ENTRIES SUPPLIED
● ● ● ● ● ● ●
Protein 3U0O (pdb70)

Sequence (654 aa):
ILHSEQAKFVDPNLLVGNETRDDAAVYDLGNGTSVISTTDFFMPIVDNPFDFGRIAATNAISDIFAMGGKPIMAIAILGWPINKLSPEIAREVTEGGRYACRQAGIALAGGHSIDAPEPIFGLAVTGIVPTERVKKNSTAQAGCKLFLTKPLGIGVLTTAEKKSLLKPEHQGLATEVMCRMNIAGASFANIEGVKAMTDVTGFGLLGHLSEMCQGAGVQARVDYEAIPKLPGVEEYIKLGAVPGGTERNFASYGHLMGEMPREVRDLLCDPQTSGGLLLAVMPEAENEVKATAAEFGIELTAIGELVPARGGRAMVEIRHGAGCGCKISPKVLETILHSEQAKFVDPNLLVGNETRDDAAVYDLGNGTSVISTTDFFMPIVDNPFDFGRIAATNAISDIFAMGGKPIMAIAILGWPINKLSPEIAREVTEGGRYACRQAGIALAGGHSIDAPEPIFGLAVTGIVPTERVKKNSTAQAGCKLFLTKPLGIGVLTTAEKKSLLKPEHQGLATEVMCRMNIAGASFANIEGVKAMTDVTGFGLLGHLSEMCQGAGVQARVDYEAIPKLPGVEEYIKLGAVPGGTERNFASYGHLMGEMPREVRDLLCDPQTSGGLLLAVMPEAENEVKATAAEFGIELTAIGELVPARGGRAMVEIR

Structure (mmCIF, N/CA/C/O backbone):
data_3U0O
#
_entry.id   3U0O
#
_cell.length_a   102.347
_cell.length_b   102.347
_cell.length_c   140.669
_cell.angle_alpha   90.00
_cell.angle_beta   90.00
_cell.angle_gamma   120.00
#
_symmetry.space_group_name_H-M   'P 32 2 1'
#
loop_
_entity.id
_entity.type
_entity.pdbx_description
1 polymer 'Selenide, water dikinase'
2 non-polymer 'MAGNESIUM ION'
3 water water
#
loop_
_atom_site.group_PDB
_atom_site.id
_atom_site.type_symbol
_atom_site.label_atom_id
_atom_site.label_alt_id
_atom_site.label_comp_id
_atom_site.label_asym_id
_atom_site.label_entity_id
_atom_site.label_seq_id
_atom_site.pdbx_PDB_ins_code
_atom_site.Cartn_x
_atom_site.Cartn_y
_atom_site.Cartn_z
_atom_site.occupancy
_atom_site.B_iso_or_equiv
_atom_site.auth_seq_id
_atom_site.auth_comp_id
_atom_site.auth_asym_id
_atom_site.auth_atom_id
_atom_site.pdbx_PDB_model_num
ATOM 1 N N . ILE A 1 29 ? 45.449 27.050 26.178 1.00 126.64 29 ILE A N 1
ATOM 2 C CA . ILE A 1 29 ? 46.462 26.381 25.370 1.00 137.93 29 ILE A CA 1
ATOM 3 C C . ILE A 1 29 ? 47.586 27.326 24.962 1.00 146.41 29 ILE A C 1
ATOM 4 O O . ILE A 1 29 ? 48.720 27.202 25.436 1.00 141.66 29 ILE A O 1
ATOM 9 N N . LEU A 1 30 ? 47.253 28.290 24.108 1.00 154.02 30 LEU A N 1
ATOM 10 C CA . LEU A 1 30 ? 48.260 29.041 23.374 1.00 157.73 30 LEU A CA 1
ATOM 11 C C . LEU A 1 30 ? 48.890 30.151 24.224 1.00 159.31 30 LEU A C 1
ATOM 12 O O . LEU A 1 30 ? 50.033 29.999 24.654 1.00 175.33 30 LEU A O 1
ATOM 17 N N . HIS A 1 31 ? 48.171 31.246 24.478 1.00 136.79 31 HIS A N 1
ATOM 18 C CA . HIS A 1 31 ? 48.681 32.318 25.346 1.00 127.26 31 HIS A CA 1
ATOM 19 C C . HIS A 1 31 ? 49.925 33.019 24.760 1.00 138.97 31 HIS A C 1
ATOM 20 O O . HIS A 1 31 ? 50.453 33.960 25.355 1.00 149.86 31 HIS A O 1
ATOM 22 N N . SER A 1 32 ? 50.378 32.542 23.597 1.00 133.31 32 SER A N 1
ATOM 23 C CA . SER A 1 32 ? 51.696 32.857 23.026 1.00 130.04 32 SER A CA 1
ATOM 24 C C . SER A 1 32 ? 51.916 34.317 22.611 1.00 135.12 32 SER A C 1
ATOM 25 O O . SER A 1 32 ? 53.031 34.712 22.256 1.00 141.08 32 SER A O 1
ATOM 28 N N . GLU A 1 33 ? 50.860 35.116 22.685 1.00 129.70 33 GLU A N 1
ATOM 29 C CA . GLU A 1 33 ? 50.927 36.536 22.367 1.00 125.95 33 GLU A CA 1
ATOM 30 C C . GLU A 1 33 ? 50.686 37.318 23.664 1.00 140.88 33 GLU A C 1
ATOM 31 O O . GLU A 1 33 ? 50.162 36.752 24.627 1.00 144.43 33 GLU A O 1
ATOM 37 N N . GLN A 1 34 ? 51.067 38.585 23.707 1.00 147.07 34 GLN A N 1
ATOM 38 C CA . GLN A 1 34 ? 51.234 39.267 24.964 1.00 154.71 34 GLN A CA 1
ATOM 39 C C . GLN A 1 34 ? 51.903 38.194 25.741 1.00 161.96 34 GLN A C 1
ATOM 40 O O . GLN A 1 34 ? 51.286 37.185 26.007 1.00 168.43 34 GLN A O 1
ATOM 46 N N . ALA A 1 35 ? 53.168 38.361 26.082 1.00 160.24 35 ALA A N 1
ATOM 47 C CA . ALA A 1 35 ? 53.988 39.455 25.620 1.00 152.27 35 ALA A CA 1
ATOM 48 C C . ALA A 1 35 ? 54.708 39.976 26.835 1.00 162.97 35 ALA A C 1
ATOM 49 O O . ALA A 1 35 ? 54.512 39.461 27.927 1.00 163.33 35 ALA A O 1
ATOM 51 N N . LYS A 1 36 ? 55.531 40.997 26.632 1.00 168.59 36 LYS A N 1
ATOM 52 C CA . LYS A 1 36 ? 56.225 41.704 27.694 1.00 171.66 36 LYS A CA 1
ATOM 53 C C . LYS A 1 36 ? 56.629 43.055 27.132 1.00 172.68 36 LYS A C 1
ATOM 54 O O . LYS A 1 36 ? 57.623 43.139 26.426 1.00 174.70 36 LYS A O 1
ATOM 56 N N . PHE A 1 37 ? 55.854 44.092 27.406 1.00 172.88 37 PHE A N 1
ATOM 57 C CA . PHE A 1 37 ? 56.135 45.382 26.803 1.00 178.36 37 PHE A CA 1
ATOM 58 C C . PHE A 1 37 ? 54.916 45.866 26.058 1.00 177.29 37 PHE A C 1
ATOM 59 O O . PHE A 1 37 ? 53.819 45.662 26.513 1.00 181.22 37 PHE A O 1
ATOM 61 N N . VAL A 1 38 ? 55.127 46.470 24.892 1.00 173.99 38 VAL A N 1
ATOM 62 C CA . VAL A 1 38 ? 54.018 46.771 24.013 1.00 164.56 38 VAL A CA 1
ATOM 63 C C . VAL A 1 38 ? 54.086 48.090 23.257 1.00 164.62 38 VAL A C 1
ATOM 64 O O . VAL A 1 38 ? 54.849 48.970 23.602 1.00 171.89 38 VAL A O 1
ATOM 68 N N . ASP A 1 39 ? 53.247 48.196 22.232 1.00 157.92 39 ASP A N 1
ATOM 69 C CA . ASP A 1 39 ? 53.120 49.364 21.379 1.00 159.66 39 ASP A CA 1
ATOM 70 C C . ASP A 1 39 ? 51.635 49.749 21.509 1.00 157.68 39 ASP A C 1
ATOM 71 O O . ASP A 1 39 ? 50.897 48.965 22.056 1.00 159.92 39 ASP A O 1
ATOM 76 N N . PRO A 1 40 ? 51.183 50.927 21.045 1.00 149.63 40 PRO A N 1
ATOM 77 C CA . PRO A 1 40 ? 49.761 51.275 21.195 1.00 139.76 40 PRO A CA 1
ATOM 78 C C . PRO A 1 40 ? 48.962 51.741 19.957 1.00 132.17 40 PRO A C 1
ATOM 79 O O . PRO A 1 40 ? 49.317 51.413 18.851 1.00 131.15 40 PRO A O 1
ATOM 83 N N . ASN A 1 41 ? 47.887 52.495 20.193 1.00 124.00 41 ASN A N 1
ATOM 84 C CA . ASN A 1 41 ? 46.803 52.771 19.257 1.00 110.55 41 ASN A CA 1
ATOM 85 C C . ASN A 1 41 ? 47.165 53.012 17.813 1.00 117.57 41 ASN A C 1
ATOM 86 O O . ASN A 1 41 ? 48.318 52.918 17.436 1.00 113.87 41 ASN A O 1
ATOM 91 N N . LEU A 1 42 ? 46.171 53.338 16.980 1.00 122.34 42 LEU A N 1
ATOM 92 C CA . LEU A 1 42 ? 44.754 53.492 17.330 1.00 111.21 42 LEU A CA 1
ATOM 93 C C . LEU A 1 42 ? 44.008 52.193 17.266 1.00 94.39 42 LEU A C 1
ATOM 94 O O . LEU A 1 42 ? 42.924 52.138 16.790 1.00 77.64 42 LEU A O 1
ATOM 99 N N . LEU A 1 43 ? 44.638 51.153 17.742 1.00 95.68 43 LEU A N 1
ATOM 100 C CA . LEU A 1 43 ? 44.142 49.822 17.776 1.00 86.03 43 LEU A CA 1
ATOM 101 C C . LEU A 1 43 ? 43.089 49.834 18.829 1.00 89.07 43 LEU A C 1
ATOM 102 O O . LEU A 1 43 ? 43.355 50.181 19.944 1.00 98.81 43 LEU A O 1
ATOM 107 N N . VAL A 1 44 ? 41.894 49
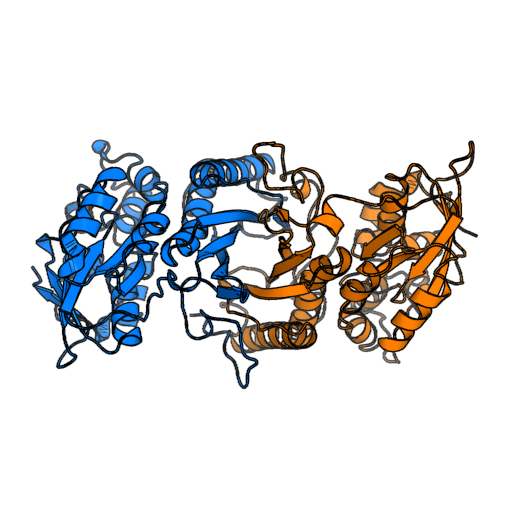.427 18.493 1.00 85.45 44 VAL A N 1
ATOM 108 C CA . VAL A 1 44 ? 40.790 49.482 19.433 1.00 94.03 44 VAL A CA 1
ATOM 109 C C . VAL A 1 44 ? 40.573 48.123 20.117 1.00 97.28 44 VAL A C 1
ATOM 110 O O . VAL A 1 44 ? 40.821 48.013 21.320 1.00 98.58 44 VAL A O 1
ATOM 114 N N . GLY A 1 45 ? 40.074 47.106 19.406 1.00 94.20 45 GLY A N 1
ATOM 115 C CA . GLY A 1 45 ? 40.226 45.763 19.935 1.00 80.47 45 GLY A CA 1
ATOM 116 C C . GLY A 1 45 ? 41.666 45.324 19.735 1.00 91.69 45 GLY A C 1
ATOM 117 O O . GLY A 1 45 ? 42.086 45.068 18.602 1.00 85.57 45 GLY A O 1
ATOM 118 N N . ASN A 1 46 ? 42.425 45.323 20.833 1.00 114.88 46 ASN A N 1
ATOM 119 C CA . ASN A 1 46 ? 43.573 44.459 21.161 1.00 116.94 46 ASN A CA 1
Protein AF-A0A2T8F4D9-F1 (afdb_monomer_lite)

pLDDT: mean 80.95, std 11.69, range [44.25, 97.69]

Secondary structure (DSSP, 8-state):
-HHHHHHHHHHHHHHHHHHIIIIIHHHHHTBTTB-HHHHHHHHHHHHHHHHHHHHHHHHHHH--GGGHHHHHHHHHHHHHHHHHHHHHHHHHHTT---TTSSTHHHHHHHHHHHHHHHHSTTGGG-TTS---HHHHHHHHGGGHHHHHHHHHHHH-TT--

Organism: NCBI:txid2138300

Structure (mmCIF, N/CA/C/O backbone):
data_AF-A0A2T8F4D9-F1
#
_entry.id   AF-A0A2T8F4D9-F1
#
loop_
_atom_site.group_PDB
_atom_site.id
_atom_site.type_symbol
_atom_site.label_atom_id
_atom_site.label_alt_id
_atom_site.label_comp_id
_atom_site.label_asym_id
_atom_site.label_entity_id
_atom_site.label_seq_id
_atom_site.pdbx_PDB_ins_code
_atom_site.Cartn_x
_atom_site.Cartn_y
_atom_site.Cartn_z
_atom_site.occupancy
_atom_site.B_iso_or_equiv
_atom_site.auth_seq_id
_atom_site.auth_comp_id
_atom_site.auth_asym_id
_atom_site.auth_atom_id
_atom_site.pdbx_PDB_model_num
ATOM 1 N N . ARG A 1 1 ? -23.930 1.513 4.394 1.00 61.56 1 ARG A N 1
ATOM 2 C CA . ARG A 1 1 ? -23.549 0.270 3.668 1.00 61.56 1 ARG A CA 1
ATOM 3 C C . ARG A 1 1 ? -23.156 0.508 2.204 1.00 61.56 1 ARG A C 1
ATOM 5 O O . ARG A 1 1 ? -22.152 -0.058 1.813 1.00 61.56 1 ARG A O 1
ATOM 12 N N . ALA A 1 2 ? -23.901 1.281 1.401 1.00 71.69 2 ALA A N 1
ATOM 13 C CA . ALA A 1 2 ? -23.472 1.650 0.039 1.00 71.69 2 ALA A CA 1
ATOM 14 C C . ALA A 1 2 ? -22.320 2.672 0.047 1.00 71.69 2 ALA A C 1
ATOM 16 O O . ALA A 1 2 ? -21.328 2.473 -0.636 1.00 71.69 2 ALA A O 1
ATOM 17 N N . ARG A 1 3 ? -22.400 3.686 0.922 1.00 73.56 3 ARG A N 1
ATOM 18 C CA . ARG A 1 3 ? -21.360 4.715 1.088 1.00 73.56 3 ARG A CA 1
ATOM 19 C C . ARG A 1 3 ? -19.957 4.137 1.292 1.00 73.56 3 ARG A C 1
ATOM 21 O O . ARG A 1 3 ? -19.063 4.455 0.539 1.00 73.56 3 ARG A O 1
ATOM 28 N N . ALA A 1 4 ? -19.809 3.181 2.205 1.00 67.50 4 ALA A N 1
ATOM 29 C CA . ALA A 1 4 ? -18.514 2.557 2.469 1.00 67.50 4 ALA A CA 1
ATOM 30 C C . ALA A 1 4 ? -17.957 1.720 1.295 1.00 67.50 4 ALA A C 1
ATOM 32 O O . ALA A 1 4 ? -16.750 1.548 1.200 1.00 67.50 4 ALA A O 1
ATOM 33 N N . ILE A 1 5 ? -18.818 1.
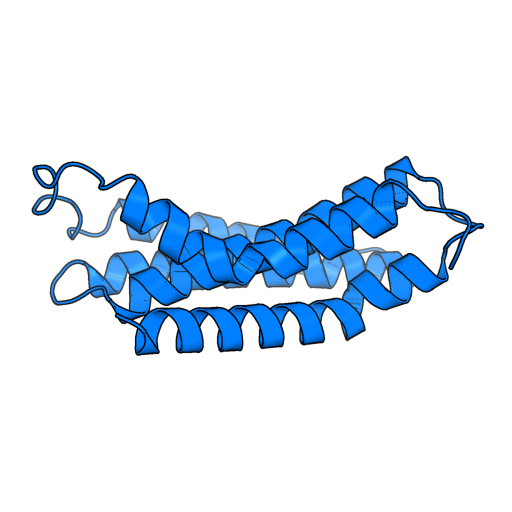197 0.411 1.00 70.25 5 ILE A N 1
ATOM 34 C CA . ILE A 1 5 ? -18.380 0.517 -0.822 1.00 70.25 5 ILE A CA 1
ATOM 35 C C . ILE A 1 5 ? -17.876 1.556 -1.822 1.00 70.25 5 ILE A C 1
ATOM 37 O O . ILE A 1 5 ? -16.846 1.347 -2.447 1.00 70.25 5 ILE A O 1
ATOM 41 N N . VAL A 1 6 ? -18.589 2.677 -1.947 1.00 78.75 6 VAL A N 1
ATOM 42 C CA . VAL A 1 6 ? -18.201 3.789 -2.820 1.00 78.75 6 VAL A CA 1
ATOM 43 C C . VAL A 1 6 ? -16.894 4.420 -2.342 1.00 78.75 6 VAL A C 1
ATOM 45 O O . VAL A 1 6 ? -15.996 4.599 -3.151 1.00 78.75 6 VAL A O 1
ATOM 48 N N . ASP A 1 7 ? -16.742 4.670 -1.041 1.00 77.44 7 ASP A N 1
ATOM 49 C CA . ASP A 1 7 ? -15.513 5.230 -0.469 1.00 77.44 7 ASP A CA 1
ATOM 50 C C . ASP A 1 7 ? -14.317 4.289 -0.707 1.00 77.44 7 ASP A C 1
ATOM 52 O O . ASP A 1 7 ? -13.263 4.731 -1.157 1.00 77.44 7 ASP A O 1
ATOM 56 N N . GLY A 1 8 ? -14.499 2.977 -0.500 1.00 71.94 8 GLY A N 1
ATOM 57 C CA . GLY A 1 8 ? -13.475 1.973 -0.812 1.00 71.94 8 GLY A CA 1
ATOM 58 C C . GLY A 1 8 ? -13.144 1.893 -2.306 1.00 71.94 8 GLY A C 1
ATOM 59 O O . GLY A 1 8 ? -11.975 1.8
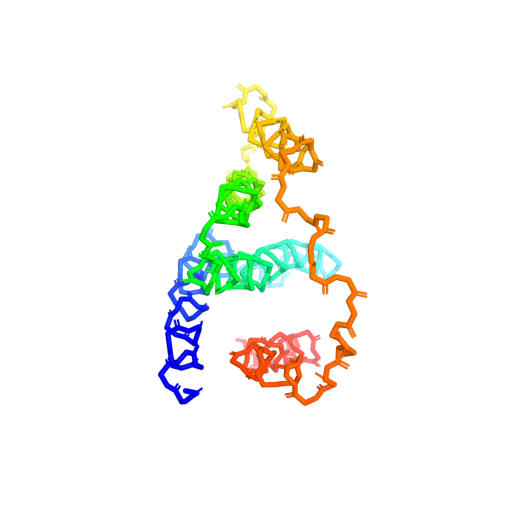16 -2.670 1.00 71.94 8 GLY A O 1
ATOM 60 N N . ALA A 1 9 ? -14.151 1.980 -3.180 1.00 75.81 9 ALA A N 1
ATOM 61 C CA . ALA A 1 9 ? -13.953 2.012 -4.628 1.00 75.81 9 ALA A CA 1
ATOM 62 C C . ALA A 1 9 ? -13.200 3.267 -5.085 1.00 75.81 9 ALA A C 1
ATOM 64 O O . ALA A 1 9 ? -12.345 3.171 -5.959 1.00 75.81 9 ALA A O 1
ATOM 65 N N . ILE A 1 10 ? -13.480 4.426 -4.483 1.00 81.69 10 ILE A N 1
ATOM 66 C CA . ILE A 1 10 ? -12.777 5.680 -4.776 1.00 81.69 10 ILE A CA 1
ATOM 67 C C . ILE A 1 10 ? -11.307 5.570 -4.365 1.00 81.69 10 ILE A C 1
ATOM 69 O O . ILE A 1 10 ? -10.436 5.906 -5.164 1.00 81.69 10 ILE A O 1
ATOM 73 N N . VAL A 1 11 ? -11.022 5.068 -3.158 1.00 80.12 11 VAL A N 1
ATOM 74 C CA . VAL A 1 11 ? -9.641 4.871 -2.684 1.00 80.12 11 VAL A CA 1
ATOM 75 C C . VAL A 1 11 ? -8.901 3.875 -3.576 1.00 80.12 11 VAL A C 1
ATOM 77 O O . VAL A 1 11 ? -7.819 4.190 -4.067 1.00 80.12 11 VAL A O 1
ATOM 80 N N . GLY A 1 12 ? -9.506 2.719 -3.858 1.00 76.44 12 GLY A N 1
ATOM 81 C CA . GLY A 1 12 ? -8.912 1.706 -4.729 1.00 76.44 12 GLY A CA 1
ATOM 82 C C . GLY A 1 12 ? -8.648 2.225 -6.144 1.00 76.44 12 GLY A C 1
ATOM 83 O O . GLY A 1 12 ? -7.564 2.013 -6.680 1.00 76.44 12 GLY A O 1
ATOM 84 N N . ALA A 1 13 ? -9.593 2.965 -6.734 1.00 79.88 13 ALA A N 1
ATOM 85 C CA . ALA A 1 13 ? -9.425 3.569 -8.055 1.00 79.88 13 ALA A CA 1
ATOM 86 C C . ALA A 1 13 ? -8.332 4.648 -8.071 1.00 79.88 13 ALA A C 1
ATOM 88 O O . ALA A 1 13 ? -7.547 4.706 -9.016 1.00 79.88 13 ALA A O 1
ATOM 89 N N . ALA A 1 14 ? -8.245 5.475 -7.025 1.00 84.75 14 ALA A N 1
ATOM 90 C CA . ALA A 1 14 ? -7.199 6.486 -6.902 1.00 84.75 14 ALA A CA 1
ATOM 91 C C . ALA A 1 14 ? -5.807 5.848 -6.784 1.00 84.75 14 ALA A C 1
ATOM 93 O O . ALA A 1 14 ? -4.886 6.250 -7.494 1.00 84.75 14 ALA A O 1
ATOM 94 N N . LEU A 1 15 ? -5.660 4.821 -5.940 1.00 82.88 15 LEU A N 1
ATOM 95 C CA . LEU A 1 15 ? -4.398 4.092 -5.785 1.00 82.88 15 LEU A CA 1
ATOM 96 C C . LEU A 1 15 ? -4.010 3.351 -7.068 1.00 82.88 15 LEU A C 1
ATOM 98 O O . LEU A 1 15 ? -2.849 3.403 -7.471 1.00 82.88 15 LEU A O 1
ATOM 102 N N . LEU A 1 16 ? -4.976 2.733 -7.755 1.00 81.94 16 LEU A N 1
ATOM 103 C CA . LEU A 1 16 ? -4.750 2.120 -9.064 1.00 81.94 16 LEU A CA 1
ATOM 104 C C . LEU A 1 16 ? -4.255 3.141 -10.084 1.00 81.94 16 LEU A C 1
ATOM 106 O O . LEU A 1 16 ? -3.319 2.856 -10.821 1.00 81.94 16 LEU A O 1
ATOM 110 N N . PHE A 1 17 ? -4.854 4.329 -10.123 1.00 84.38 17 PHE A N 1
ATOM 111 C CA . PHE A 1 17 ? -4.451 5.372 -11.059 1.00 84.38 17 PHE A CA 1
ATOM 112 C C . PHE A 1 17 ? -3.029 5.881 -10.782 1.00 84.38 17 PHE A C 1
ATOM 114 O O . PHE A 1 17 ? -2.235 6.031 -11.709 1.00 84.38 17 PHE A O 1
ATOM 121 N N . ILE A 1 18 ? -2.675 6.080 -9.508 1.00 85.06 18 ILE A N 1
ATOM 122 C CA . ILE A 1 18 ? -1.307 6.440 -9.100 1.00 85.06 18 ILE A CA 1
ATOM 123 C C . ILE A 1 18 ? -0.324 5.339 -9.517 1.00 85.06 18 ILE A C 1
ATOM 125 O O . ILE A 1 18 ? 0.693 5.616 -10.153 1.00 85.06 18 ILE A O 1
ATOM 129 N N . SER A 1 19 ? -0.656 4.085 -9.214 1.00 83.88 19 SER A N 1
● ● ● ● ● ● ●
EXERCISE REQUIREMENTS
In the material above, the stretch from the line with "ATOM 12 N N" through the line with "ATOM 48 N N" is to be given again exactly, minus the pictures.

RESPONSE TO THE TASK
ATOM 12 N N . ALA A 1 2 ? -23.901 1.281 1.401 1.00 71.69 2 ALA A N 1
ATOM 13 C CA . ALA A 1 2 ? -23.472 1.650 0.039 1.00 71.69 2 ALA A CA 1
ATOM 14 C C . ALA A 1 2 ? -22.320 2.672 0.047 1.00 71.69 2 ALA A C 1
ATOM 16 O O . ALA A 1 2 ? -21.328 2.473 -0.636 1.00 71.69 2 ALA A O 1
ATOM 17 N N . ARG A 1 3 ? -22.400 3.686 0.922 1.00 73.56 3 ARG A N 1
ATOM 18 C CA . ARG A 1 3 ? -21.360 4.715 1.088 1.00 73.56 3 ARG A CA 1
ATOM 19 C C . ARG A 1 3 ? -19.957 4.137 1.292 1.00 73.56 3 ARG A C 1
ATOM 21 O O . ARG A 1 3 ? -19.063 4.455 0.539 1.00 73.56 3 ARG A O 1
ATOM 28 N N . ALA A 1 4 ? -19.809 3.181 2.205 1.00 67.50 4 ALA A N 1
ATOM 29 C CA . ALA A 1 4 ? -18.514 2.557 2.469 1.00 67.50 4 ALA A CA 1
ATOM 30 C C . ALA A 1 4 ? -17.957 1.720 1.295 1.00 67.50 4 ALA A C 1
ATOM 32 O O . ALA A 1 4 ? -16.750 1.548 1.200 1.00 67.50 4 ALA A O 1
ATOM 33 N N . ILE A 1 5 ? -18.818 1.
197 0.411 1.00 70.25 5 ILE A N 1
ATOM 34 C CA . ILE A 1 5 ? -18.380 0.517 -0.822 1.00 70.25 5 ILE A CA 1
ATOM 35 C C . ILE A 1 5 ? -17.876 1.556 -1.822 1.00 70.25 5 ILE A C 1
ATOM 37 O O . ILE A 1 5 ? -16.846 1.347 -2.447 1.00 70.25 5 ILE A O 1
ATOM 41 N N . VAL A 1 6 ? -18.589 2.677 -1.947 1.00 78.75 6 VAL A N 1
ATOM 42 C CA . VAL A 1 6 ? -18.201 3.789 -2.820 1.00 78.75 6 VAL A CA 1
ATOM 43 C C . VAL A 1 6 ? -16.894 4.420 -2.342 1.00 78.75 6 VAL A C 1
ATOM 45 O O . VAL A 1 6 ? -15.996 4.599 -3.151 1.00 78.75 6 VAL A O 1
ATOM 48 N N . ASP A 1 7 ? -16.742 4.670 -1.041 1.00 77.44 7 ASP A N 1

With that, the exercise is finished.